Records drawn from a dataset
-=-=-=-=-

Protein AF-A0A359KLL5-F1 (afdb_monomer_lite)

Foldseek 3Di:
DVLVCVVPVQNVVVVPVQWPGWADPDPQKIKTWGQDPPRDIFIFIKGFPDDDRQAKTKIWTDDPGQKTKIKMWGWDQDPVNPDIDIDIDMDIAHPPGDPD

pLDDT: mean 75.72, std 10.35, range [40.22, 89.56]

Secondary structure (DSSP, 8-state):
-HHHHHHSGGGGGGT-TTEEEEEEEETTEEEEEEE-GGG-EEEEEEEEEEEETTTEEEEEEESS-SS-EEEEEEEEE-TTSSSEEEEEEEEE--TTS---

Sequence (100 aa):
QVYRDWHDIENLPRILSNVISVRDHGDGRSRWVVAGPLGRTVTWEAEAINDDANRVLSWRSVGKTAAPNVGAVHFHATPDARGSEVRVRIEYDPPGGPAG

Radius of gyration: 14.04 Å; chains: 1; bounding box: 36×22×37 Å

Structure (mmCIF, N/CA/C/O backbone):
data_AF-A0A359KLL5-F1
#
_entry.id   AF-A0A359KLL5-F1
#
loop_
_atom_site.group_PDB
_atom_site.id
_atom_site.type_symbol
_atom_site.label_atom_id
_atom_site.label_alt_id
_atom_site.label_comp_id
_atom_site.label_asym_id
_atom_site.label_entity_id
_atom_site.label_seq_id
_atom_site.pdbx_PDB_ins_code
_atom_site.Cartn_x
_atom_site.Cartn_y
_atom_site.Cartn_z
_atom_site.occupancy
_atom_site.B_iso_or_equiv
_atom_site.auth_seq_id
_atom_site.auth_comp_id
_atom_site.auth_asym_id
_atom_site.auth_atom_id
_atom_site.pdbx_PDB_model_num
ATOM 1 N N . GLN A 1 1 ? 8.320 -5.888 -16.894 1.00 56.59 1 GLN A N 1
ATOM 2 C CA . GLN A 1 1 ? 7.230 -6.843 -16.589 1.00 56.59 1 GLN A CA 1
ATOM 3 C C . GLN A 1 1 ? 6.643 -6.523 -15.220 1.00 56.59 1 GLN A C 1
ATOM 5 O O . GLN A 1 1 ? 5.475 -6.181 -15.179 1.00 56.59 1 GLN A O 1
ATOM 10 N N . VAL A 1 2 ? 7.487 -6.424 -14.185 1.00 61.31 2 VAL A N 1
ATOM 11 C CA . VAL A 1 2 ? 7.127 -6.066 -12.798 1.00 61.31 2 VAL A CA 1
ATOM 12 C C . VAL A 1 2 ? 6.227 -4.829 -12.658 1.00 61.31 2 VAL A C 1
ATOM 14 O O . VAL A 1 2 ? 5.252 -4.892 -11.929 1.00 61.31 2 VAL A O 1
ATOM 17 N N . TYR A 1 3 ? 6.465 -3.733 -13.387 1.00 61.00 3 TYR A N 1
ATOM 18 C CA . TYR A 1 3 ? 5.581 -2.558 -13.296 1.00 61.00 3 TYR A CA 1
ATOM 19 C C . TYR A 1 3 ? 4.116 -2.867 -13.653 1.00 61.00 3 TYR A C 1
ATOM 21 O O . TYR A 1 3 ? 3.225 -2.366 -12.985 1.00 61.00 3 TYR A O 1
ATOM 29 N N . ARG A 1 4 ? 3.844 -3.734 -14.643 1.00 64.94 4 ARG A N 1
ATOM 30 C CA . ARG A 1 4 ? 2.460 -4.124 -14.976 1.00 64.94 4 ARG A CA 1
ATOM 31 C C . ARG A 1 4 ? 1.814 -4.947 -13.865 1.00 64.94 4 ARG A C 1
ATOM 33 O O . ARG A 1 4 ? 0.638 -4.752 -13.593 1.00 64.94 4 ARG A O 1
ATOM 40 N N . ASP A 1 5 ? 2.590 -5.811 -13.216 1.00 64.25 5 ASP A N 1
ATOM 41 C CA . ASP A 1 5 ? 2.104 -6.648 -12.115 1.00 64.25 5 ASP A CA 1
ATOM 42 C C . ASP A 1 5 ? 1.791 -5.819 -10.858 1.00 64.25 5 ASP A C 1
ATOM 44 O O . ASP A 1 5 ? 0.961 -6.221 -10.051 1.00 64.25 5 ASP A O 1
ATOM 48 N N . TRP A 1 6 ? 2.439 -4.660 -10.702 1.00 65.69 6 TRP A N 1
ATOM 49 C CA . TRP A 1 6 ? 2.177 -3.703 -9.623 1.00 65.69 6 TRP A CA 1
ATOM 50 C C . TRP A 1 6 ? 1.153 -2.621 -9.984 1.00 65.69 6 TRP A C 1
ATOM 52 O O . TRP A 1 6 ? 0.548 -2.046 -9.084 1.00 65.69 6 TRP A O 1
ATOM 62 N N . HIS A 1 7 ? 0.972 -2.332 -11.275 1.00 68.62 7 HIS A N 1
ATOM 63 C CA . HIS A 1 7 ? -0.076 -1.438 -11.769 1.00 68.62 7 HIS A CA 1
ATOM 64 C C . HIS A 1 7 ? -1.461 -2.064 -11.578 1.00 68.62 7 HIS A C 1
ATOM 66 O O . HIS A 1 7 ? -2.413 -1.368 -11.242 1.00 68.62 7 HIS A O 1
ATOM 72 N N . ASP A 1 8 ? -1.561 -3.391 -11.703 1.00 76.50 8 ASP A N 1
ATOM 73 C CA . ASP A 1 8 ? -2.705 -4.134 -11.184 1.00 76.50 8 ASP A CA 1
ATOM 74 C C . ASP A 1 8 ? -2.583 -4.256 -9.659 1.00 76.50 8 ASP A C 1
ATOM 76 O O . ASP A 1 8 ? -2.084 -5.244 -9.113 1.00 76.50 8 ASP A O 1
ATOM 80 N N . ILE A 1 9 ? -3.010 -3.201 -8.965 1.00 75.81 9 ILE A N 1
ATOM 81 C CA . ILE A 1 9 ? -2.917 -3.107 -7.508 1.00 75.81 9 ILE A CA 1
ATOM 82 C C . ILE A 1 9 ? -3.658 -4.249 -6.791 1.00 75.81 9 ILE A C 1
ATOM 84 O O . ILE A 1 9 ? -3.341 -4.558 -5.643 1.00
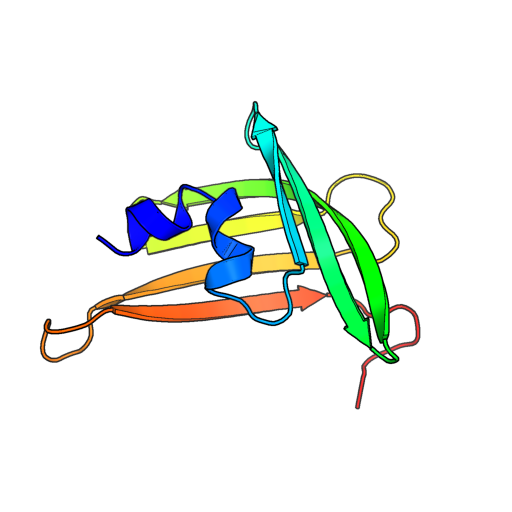 75.81 9 ILE A O 1
ATOM 88 N N . GLU A 1 10 ? -4.599 -4.924 -7.457 1.00 81.50 10 GLU A N 1
ATOM 89 C CA . GLU A 1 10 ? -5.308 -6.081 -6.904 1.00 81.50 10 GLU A CA 1
ATOM 90 C C . GLU A 1 10 ? -4.407 -7.326 -6.792 1.00 81.50 10 GLU A C 1
ATOM 92 O O . GLU A 1 10 ? -4.702 -8.230 -6.007 1.00 81.50 10 GLU A O 1
ATOM 97 N N . ASN A 1 11 ? -3.255 -7.356 -7.479 1.00 82.12 11 ASN A N 1
ATOM 98 C CA . ASN A 1 11 ? -2.235 -8.401 -7.327 1.00 82.12 11 ASN A CA 1
ATOM 99 C C . ASN A 1 11 ? -1.279 -8.175 -6.149 1.00 82.12 11 ASN A C 1
ATOM 101 O O . ASN A 1 11 ? -0.557 -9.101 -5.766 1.00 82.12 11 ASN A O 1
ATOM 105 N N . LEU A 1 12 ? -1.287 -6.995 -5.522 1.00 79.50 12 LEU A N 1
ATOM 106 C CA . LEU A 1 12 ? -0.400 -6.675 -4.397 1.00 79.50 12 LEU A CA 1
ATOM 107 C C . LEU A 1 12 ? -0.469 -7.648 -3.209 1.00 79.50 12 LEU A C 1
ATOM 109 O O . LEU A 1 12 ? 0.594 -7.923 -2.654 1.00 79.50 12 LEU A O 1
ATOM 113 N N . PRO A 1 13 ? -1.618 -8.244 -2.830 1.00 82.25 13 PRO A N 1
ATOM 1
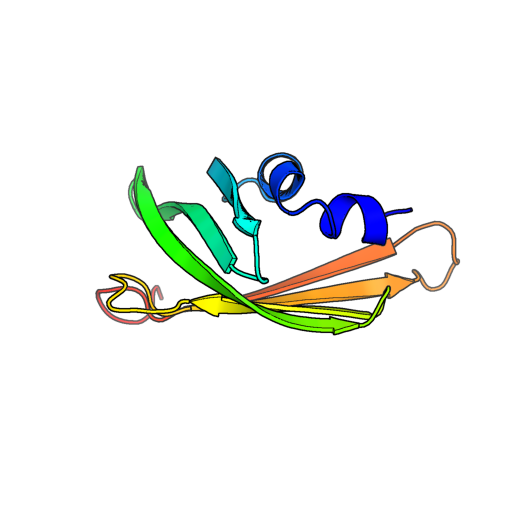14 C CA . PRO A 1 13 ? -1.668 -9.267 -1.779 1.00 82.25 13 PRO A CA 1
ATOM 115 C C . PRO A 1 13 ? -0.792 -10.497 -2.060 1.00 82.25 13 PRO A C 1
ATOM 117 O O . PRO A 1 13 ? -0.376 -11.196 -1.141 1.00 82.25 13 PRO A O 1
ATOM 120 N N . ARG A 1 14 ? -0.485 -10.781 -3.333 1.00 79.50 14 ARG A N 1
ATOM 121 C CA . ARG A 1 14 ? 0.393 -11.897 -3.723 1.00 79.50 14 ARG A CA 1
ATOM 122 C C . ARG A 1 14 ? 1.875 -11.556 -3.584 1.00 79.50 14 ARG A C 1
ATOM 124 O O . ARG A 1 14 ? 2.708 -12.457 -3.612 1.00 79.50 14 ARG A O 1
ATOM 131 N N . ILE A 1 15 ? 2.192 -10.267 -3.480 1.00 75.75 15 ILE A N 1
ATOM 132 C CA . ILE A 1 15 ? 3.554 -9.728 -3.479 1.00 75.75 15 ILE A CA 1
ATOM 133 C C . ILE A 1 15 ? 3.931 -9.226 -2.078 1.00 75.75 15 ILE A C 1
ATOM 135 O O . ILE A 1 15 ? 5.067 -9.389 -1.639 1.00 75.75 15 ILE A O 1
ATOM 139 N N . LEU A 1 16 ? 2.972 -8.641 -1.359 1.00 76.12 16 LEU A N 1
ATOM 140 C CA . LEU A 1 16 ? 3.127 -8.075 -0.027 1.00 76.12 16 LEU A CA 1
ATOM 141 C C . LEU A 1 16 ? 2.402 -8.948 0.996 1.00 76.12 16 LEU A C 1
ATOM 143 O O . LEU A 1 16 ? 1.193 -8.838 1.159 1.00 76.12 16 LEU A O 1
ATOM 147 N N . SER A 1 17 ? 3.145 -9.754 1.753 1.00 76.94 17 SER A N 1
ATOM 148 C CA . SER A 1 17 ? 2.579 -10.716 2.716 1.00 76.94 17 SER A CA 1
ATOM 149 C C . SER A 1 17 ? 1.695 -10.093 3.805 1.00 76.94 17 SER A C 1
ATOM 151 O O . SER A 1 17 ? 0.859 -10.779 4.386 1.00 76.94 17 SER A O 1
ATOM 153 N N . ASN A 1 18 ? 1.876 -8.802 4.097 1.00 78.00 18 ASN A N 1
ATOM 154 C CA . ASN A 1 18 ? 1.067 -8.080 5.082 1.00 78.00 18 ASN A CA 1
ATOM 155 C C . ASN A 1 18 ? -0.235 -7.524 4.485 1.00 78.00 18 ASN A C 1
ATOM 157 O O . ASN A 1 18 ? -1.106 -7.087 5.231 1.00 78.00 18 ASN A O 1
ATOM 161 N N . VAL A 1 19 ? -0.389 -7.522 3.160 1.00 84.25 19 VAL A N 1
ATOM 162 C CA . VAL A 1 19 ? -1.598 -7.059 2.479 1.00 84.25 19 VAL A CA 1
ATOM 163 C C . VAL A 1 19 ? -2.542 -8.243 2.298 1.00 84.25 19 VAL A C 1
ATOM 165 O O . VAL A 1 19 ? -2.196 -9.237 1.675 1.00 84.25 19 VAL A O 1
ATOM 168 N N . ILE A 1 20 ? -3.753 -8.129 2.843 1.00 88.62 20 ILE A N 1
ATOM 169 C CA . ILE A 1 20 ? -4.785 -9.168 2.749 1.00 88.62 20 ILE A CA 1
ATOM 170 C C . ILE A 1 20 ? -5.561 -9.021 1.439 1.00 88.62 20 ILE A C 1
ATOM 172 O O . ILE A 1 20 ? -5.781 -10.000 0.731 1.00 88.62 20 ILE A O 1
ATOM 176 N N . SER A 1 21 ? -5.989 -7.800 1.110 1.00 89.25 21 SER A N 1
ATOM 177 C CA . SER A 1 21 ? -6.688 -7.512 -0.143 1.00 89.25 21 SER A CA 1
ATOM 178 C C . SER A 1 21 ? -6.548 -6.047 -0.530 1.00 89.25 21 SER A C 1
ATOM 180 O O . SER A 1 21 ? -6.634 -5.170 0.333 1.00 89.25 21 SER A O 1
ATOM 182 N N . VAL A 1 22 ? -6.436 -5.789 -1.828 1.00 87.12 22 VAL A N 1
ATOM 183 C CA . VAL A 1 22 ? -6.595 -4.459 -2.417 1.00 87.12 22 VAL A CA 1
ATOM 184 C C . VAL A 1 22 ? -7.722 -4.555 -3.430 1.00 87.12 22 VAL A C 1
ATOM 186 O O . VAL A 1 22 ? -7.776 -5.518 -4.190 1.00 87.12 22 VAL A O 1
ATOM 189 N N . ARG A 1 23 ? -8.644 -3.597 -3.393 1.00 88.88 23 ARG A N 1
ATOM 190 C CA . ARG A 1 23 ? -9.722 -3.473 -4.371 1.00 88.88 23 ARG A CA 1
ATOM 191 C C . ARG A 1 23 ? -9.618 -2.120 -5.046 1.00 88.88 23 ARG A C 1
ATOM 193 O O . ARG A 1 23 ? -9.630 -1.103 -4.349 1.00 88.88 23 ARG A O 1
ATOM 200 N N . ASP A 1 24 ? -9.535 -2.115 -6.367 1.00 87.00 24 ASP A N 1
ATOM 201 C CA . ASP A 1 24 ? -9.619 -0.877 -7.131 1.00 87.00 24 ASP A CA 1
ATOM 202 C C . ASP A 1 24 ? -11.079 -0.397 -7.164 1.00 87.00 24 ASP A C 1
ATOM 204 O O . ASP A 1 24 ? -12.013 -1.173 -7.379 1.00 87.00 24 ASP A O 1
ATOM 208 N N . HIS A 1 25 ? -11.289 0.884 -6.875 1.00 87.19 25 HIS A N 1
ATOM 209 C CA . 
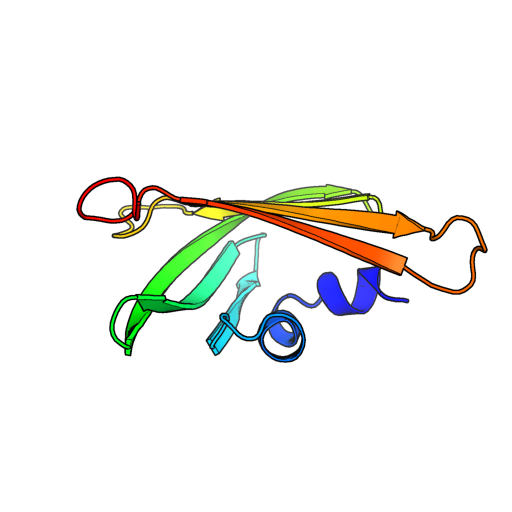HIS A 1 25 ? -12.593 1.535 -6.960 1.00 87.19 25 HIS A CA 1
ATOM 210 C C . HIS A 1 25 ? -12.717 2.423 -8.206 1.00 87.19 25 HIS A C 1
ATOM 212 O O . HIS A 1 25 ? -13.801 2.958 -8.443 1.00 87.19 25 HIS A O 1
ATOM 218 N N . GLY A 1 26 ? -11.658 2.543 -9.012 1.00 80.62 26 GLY A N 1
ATOM 219 C CA . GLY A 1 26 ? -11.593 3.454 -10.147 1.00 80.62 26 GLY A CA 1
ATOM 220 C C . GLY A 1 26 ? -11.236 4.882 -9.729 1.00 80.62 26 GLY A C 1
ATOM 221 O O . GLY A 1 26 ? -11.117 5.201 -8.545 1.00 80.62 26 GLY A O 1
ATOM 222 N N . ASP A 1 27 ? -11.022 5.753 -10.720 1.00 81.12 27 ASP A N 1
ATOM 223 C CA . ASP A 1 27 ? -10.663 7.169 -10.528 1.00 81.12 27 ASP A CA 1
ATOM 224 C C . ASP A 1 27 ? -9.420 7.387 -9.638 1.00 81.12 27 ASP A C 1
ATOM 226 O O . ASP A 1 27 ? -9.308 8.378 -8.914 1.00 81.12 27 ASP A O 1
ATOM 230 N N . GLY A 1 28 ? -8.485 6.431 -9.663 1.00 80.56 28 GLY A N 1
ATOM 231 C CA . GLY A 1 28 ? -7.273 6.455 -8.843 1.00 80.56 28 GLY A CA 1
ATOM 232 C C . GLY A 1 28 ? -7.513 6.164 -7.360 1.00 80.56 28 GLY A C 1
ATOM 233 O O . GLY A 1 28 ? -6.611 6.395 -6.555 1.00 80.56 28 GLY A O 1
ATOM 234 N N . ARG A 1 29 ? -8.697 5.669 -6.974 1.00 87.00 29 ARG A N 1
ATOM 235 C CA . ARG A 1 29 ? -9.035 5.289 -5.597 1.00 87.00 29 ARG A CA 1
ATOM 236 C C . ARG A 1 29 ? -9.042 3.784 -5.421 1.00 87.00 29 ARG A C 1
ATOM 238 O O . ARG A 1 29 ? -9.527 3.043 -6.259 1.00 87.00 29 ARG A O 1
ATOM 245 N N . SER A 1 30 ? -8.590 3.333 -4.263 1.00 88.06 30 SER A N 1
ATOM 246 C CA . SER A 1 30 ? -8.537 1.916 -3.921 1.00 88.06 30 SER A CA 1
ATOM 247 C C . SER A 1 30 ? -8.808 1.693 -2.441 1.00 88.06 30 SER A C 1
ATOM 249 O O . SER A 1 30 ? -8.559 2.563 -1.608 1.00 88.06 30 SER A O 1
ATOM 251 N N . ARG A 1 31 ? -9.321 0.517 -2.088 1.00 88.56 31 ARG A N 1
ATOM 252 C CA . ARG A 1 31 ? -9.532 0.106 -0.700 1.00 88.56 31 ARG A CA 1
ATOM 253 C C . ARG A 1 31 ? -8.567 -0.999 -0.327 1.00 88.56 31 ARG A C 1
ATOM 255 O O . ARG A 1 31 ? -8.508 -2.036 -0.980 1.00 88.56 31 ARG A O 1
ATOM 262 N N . TRP A 1 32 ? -7.853 -0.772 0.763 1.00 88.25 32 TRP A N 1
ATOM 263 C CA . TRP A 1 32 ? -6.790 -1.639 1.239 1.00 88.25 32 TRP A CA 1
ATOM 264 C C . TRP A 1 32 ? -7.195 -2.291 2.547 1.00 88.25 32 TRP A C 1
ATOM 266 O O . TRP A 1 32 ? -7.773 -1.653 3.428 1.00 88.25 32 TRP A O 1
ATOM 276 N N . VAL A 1 33 ? -6.864 -3.569 2.670 1.00 88.31 33 VAL A N 1
ATOM 277 C CA . VAL A 1 33 ? -7.035 -4.374 3.873 1.00 88.31 33 VAL A CA 1
ATOM 278 C C . VAL A 1 33 ? -5.693 -5.022 4.161 1.00 88.31 33 VAL A C 1
ATOM 280 O O . VAL A 1 33 ? -5.186 -5.780 3.334 1.00 88.31 33 VAL A O 1
ATOM 283 N N . VAL A 1 34 ? -5.108 -4.738 5.321 1.00 85.25 34 VAL A N 1
ATOM 284 C CA . VAL A 1 34 ? -3.798 -5.278 5.708 1.00 85.25 34 VAL A CA 1
ATOM 285 C C . VAL A 1 34 ? -3.844 -5.895 7.096 1.00 85.25 34 VAL A C 1
ATOM 287 O O . VAL A 1 34 ? -4.641 -5.501 7.954 1.00 85.25 34 VAL A O 1
ATOM 290 N N . ALA A 1 35 ? -2.965 -6.863 7.313 1.00 82.81 35 ALA A N 1
ATOM 291 C CA . ALA A 1 35 ? -2.684 -7.407 8.624 1.00 82.81 35 ALA A CA 1
ATOM 292 C C . ALA A 1 35 ? -1.873 -6.375 9.417 1.00 82.81 35 ALA A C 1
ATOM 294 O O . ALA A 1 35 ? -0.752 -6.019 9.057 1.00 82.81 35 ALA A O 1
ATOM 295 N N . GLY A 1 36 ? -2.479 -5.867 10.482 1.00 74.19 36 GLY A N 1
ATOM 296 C CA . GLY A 1 36 ? -1.845 -5.007 11.464 1.00 74.19 36 GLY A CA 1
ATOM 297 C C . GLY A 1 36 ? -1.312 -5.796 12.665 1.00 74.19 36 GLY A C 1
ATOM 298 O O . GLY A 1 36 ? -1.478 -7.018 12.759 1.00 74.19 36 GLY A O 1
ATOM 299 N N . PRO A 1 37 ? -0.687 -5.095 13.622 1.00 69.06 37 PRO A N 1
ATOM 300 C CA . PRO A 1 37 ? -0.184 -5.696 14.851 1.00 69.06 37 PRO A CA 1
ATOM 301 C C . PRO A 1 37 ? -1.268 -6.466 15.618 1.00 69.06 37 PRO A C 1
ATOM 303 O O . PRO A 1 37 ? -2.456 -6.142 15.549 1.00 69.06 37 PRO A O 1
ATOM 306 N N . LEU A 1 38 ? -0.849 -7.470 16.396 1.00 73.62 38 LEU A N 1
ATOM 307 C CA . LEU A 1 38 ? -1.723 -8.255 17.284 1.00 73.62 38 LEU A CA 1
ATOM 308 C C . LEU A 1 38 ? -2.858 -9.004 16.557 1.00 73.62 38 LEU A C 1
ATOM 310 O O . LEU A 1 38 ? -3.928 -9.219 17.125 1.00 73.62 38 LEU A O 1
ATOM 314 N N . GLY A 1 39 ? -2.650 -9.377 15.289 1.00 74.88 39 GLY A N 1
ATOM 315 C CA . GLY A 1 39 ? -3.653 -10.088 14.489 1.00 74.88 39 GLY A CA 1
ATOM 316 C C . GLY A 1 39 ? -4.884 -9.242 14.156 1.00 74.88 39 GLY A C 1
ATOM 317 O O . GLY A 1 39 ? -5.927 -9.782 13.789 1.00 74.88 39 GLY A O 1
ATOM 318 N N . ARG A 1 40 ? -4.796 -7.915 14.309 1.00 82.06 40 ARG A N 1
ATOM 319 C CA . ARG A 1 40 ? -5.854 -6.997 13.887 1.00 82.06 40 ARG A CA 1
ATOM 320 C C . ARG A 1 40 ? -5.777 -6.772 12.387 1.00 82.06 40 ARG A C 1
ATOM 322 O O . ARG A 1 40 ? -4.705 -6.792 11.796 1.00 82.06 40 ARG A O 1
ATOM 329 N N . THR A 1 41 ? -6.917 -6.492 11.779 1.00 84.12 41 THR A N 1
ATOM 330 C CA . THR A 1 41 ? -6.979 -6.045 10.391 1.00 84.12 41 THR A CA 1
ATOM 331 C C . THR A 1 41 ? -7.198 -4.544 10.365 1.00 84.12 41 THR A C 1
ATOM 333 O O . THR A 1 41 ? -8.063 -4.026 11.072 1.00 84.12 41 THR A O 1
ATOM 336 N N . VAL A 1 42 ? -6.414 -3.849 9.548 1.00 83.31 42 VAL A N 1
ATOM 337 C CA . VAL A 1 42 ? -6.543 -2.411 9.318 1.00 83.31 42 VAL A CA 1
ATOM 338 C C . VAL A 1 42 ? -7.088 -2.210 7.911 1.00 83.31 42 VAL A C 1
ATOM 340 O O . VAL A 1 42 ? -6.675 -2.887 6.970 1.00 83.31 42 VAL A O 1
ATOM 343 N N . THR A 1 43 ? -8.055 -1.309 7.768 1.00 85.94 43 THR A N 1
ATOM 344 C CA . THR A 1 43 ? -8.690 -1.006 6.484 1.00 85.94 43 THR A CA 1
ATOM 345 C C . THR A 1 43 ? -8.717 0.493 6.260 1.00 85.94 43 THR A C 1
ATOM 347 O O . THR A 1 43 ? -9.117 1.238 7.154 1.00 85.94 43 THR A O 1
ATOM 350 N N . TRP A 1 44 ? -8.320 0.926 5.066 1.00 86.88 44 TRP A N 1
ATOM 351 C CA . TRP A 1 44 ? -8.386 2.326 4.647 1.00 86.88 44 TRP A CA 1
ATOM 352 C C . TRP A 1 44 ? -8.714 2.447 3.159 1.00 86.88 44 TRP A C 1
ATOM 354 O O . TRP A 1 44 ? -8.544 1.501 2.387 1.00 86.88 44 TRP A O 1
ATOM 364 N N . GLU A 1 45 ? -9.183 3.627 2.766 1.00 89.56 45 GLU A N 1
ATOM 365 C CA . GLU A 1 45 ? -9.224 4.048 1.366 1.00 89.56 45 GLU A CA 1
ATOM 366 C C . GLU A 1 45 ? -7.948 4.815 1.048 1.00 89.56 45 GLU A C 1
ATOM 368 O O . GLU A 1 45 ? -7.483 5.597 1.877 1.00 89.56 45 GLU A O 1
ATOM 373 N N . ALA A 1 46 ? -7.379 4.593 -0.130 1.00 88.19 46 ALA A N 1
ATOM 374 C CA . ALA A 1 46 ? -6.192 5.266 -0.622 1.00 88.19 46 ALA A CA 1
ATOM 375 C C . ALA A 1 46 ? -6.443 5.864 -2.006 1.00 88.19 46 ALA A C 1
ATOM 377 O O . ALA A 1 46 ? -7.189 5.295 -2.800 1.00 88.19 46 ALA A O 1
ATOM 378 N N . GLU A 1 47 ? -5.792 6.983 -2.304 1.00 88.56 47 GLU A N 1
ATOM 379 C CA . GLU A 1 47 ? -5.688 7.511 -3.663 1.00 88.56 47 GLU A CA 1
ATOM 380 C C . GLU A 1 47 ? -4.245 7.425 -4.164 1.00 88.56 47 GLU A C 1
ATOM 382 O O . GLU A 1 47 ? -3.302 7.640 -3.392 1.00 88.56 47 GLU A O 1
ATOM 387 N N . ALA A 1 48 ? -4.080 7.132 -5.451 1.00 84.06 48 ALA A N 1
ATOM 388 C CA . ALA A 1 48 ? -2.800 7.216 -6.136 1.00 84.06 48 ALA A CA 1
ATOM 389 C C . ALA A 1 48 ? -2.408 8.693 -6.318 1.00 84.06 48 ALA A C 1
ATOM 391 O O . ALA A 1 48 ? -3.162 9.487 -6.874 1.00 84.06 48 ALA A O 1
ATOM 392 N N . ILE A 1 49 ? -1.223 9.065 -5.831 1.00 80.50 49 ILE A N 1
ATOM 393 C CA . ILE A 1 49 ? -0.671 10.426 -5.942 1.00 80.50 49 ILE A CA 1
ATOM 394 C C . ILE A 1 49 ? 0.245 10.534 -7.154 1.00 80.50 49 ILE A C 1
ATOM 396 O O . ILE A 1 49 ? 0.299 11.574 -7.805 1.00 80.50 49 ILE A O 1
ATOM 400 N N . ASN A 1 50 ? 1.016 9.481 -7.417 1.00 73.06 50 ASN A N 1
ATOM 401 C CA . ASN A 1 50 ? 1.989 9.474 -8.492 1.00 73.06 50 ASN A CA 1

-=-=-=-=-

» **Task details**:
From the records above, repeat exactly the lines from the one with "ATOM 18 C CA" through the one with "ATOM 41 C CA", both included.

» **Problem solution**:
ATOM 18 C CA . TYR A 1 3 ? 5.581 -2.558 -13.296 1.00 61.00 3 TYR A CA 1
ATOM 19 C C . TYR A 1 3 ? 4.116 -2.867 -13.653 1.00 61.00 3 TYR A C 1
ATOM 21 O O . TYR A 1 3 ? 3.225 -2.366 -12.985 1.00 61.00 3 TYR A O 1
ATOM 29 N N . ARG A 1 4 ? 3.844 -3.734 -14.643 1.00 64.94 4 ARG A N 1
ATOM 30 C CA . ARG A 1 4 ? 2.460 -4.124 -14.976 1.00 64.94 4 ARG A CA 1
ATOM 31 C C . ARG A 1 4 ? 1.814 -4.947 -13.865 1.00 64.94 4 ARG A C 1
ATOM 33 O O . ARG A 1 4 ? 0.638 -4.752 -13.593 1.00 64.94 4 ARG A O 1
ATOM 40 N N . ASP A 1 5 ? 2.590 -5.811 -13.216 1.00 64.25 5 ASP A N 1
ATOM 41 C CA . ASP A 1 5 ? 2.104 -6.648 -12.115 1.00 64.25 5 ASP A CA 1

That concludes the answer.